* Task inputs
* * *
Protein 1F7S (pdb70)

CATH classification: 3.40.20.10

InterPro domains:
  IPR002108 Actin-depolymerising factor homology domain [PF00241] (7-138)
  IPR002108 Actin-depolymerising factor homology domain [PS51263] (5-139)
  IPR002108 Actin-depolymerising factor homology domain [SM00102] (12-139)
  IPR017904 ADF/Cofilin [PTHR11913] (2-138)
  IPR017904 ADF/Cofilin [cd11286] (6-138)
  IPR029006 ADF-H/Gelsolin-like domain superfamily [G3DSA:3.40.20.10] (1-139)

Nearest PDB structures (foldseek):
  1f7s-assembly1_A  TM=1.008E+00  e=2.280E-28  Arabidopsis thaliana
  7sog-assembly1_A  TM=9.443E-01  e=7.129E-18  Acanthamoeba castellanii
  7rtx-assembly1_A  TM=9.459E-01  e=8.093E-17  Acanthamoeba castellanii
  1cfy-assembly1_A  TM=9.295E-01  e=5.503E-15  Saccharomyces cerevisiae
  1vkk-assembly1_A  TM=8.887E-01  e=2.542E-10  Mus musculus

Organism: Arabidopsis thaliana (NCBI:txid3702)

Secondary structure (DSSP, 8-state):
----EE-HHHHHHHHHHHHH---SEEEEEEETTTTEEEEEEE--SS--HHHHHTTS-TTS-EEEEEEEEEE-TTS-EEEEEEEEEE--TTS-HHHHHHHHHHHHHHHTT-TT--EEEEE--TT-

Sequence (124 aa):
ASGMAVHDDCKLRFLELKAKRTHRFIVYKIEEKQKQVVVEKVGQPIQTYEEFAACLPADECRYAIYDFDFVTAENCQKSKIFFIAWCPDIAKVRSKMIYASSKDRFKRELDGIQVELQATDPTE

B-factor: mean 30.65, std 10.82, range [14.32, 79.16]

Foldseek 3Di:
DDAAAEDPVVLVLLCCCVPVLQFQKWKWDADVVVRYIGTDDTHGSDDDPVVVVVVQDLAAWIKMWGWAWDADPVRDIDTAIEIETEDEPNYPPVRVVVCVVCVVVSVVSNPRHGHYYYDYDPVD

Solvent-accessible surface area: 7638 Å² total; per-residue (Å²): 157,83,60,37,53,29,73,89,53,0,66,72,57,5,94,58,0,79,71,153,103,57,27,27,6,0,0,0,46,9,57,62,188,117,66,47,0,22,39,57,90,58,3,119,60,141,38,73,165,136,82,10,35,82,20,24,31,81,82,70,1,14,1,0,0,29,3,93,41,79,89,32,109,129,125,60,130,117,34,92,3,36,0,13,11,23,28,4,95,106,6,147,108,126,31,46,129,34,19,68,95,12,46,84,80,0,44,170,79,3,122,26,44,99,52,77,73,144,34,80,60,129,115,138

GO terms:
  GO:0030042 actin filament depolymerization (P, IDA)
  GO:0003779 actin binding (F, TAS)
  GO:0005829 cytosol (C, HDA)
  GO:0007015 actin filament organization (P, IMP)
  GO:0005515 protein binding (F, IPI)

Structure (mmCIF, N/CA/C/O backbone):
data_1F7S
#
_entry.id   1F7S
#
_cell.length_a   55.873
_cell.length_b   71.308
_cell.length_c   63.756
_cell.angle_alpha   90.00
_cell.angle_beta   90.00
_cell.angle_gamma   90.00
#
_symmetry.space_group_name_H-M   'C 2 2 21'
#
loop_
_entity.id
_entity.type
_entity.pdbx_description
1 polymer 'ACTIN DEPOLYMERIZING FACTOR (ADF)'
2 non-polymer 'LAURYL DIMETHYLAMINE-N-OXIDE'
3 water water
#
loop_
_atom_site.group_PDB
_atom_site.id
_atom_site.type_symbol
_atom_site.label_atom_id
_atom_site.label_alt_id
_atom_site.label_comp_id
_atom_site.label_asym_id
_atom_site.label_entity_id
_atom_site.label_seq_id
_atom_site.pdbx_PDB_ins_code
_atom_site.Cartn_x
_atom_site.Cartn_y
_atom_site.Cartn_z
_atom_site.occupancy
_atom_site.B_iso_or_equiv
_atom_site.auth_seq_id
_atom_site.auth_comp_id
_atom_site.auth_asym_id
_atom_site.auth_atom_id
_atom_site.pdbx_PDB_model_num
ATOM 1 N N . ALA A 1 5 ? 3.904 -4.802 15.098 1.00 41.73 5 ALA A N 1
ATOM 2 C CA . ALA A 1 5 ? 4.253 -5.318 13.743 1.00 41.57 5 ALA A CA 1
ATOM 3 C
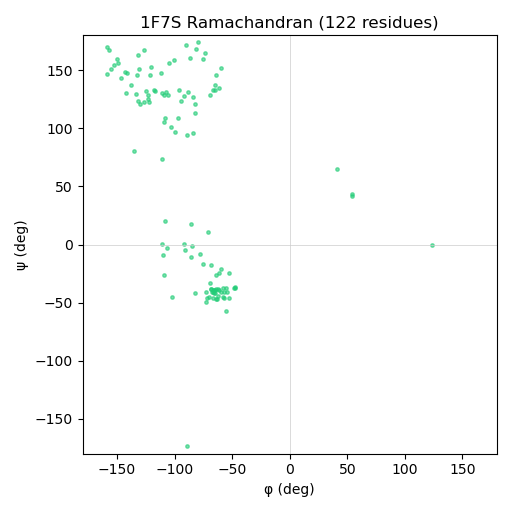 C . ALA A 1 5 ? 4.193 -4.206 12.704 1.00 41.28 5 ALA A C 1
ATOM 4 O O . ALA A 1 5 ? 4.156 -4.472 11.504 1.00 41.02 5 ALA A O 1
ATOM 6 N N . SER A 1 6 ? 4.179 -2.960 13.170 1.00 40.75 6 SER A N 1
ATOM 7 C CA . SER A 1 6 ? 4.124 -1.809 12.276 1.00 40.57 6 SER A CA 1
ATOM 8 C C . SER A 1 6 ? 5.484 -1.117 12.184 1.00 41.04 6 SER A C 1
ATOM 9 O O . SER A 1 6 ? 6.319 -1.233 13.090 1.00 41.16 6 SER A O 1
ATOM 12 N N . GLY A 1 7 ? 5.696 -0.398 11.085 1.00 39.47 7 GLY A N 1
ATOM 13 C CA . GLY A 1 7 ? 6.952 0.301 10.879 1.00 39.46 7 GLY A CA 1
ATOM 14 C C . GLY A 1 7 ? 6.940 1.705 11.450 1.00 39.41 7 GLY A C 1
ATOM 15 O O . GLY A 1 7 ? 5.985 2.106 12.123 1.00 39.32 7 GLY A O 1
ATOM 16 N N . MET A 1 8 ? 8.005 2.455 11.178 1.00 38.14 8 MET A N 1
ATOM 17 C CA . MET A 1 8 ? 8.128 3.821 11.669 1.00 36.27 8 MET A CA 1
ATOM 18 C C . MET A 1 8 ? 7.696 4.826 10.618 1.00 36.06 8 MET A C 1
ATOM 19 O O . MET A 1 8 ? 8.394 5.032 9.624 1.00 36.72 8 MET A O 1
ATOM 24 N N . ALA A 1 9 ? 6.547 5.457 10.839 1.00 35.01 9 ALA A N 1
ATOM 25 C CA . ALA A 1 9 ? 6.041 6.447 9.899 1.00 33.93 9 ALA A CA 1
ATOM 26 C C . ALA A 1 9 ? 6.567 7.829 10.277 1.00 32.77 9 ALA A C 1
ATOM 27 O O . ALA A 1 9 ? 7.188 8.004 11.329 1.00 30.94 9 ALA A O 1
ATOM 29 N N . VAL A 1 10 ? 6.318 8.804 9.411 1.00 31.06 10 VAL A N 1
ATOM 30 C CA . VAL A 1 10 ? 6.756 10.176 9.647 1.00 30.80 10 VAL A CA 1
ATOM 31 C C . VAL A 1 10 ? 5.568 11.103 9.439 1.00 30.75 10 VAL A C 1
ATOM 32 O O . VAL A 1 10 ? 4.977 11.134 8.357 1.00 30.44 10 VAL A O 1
* * *
* Task
Return only the part of the records above that opens with the line containing "CATH classification: 3.40.20.10" and closes with the line containing "IPR002108 Actin-depolymerising factor homology domain [PS51263]", ends included.

* Exercise result
CATH classification: 3.40.20.10

InterPro domains:
  IPR002108 Actin-depolymerising factor homology domain [PF00241] (7-138)
  IPR002108 Actin-depolymerising factor homology domain [PS51263] (5-139)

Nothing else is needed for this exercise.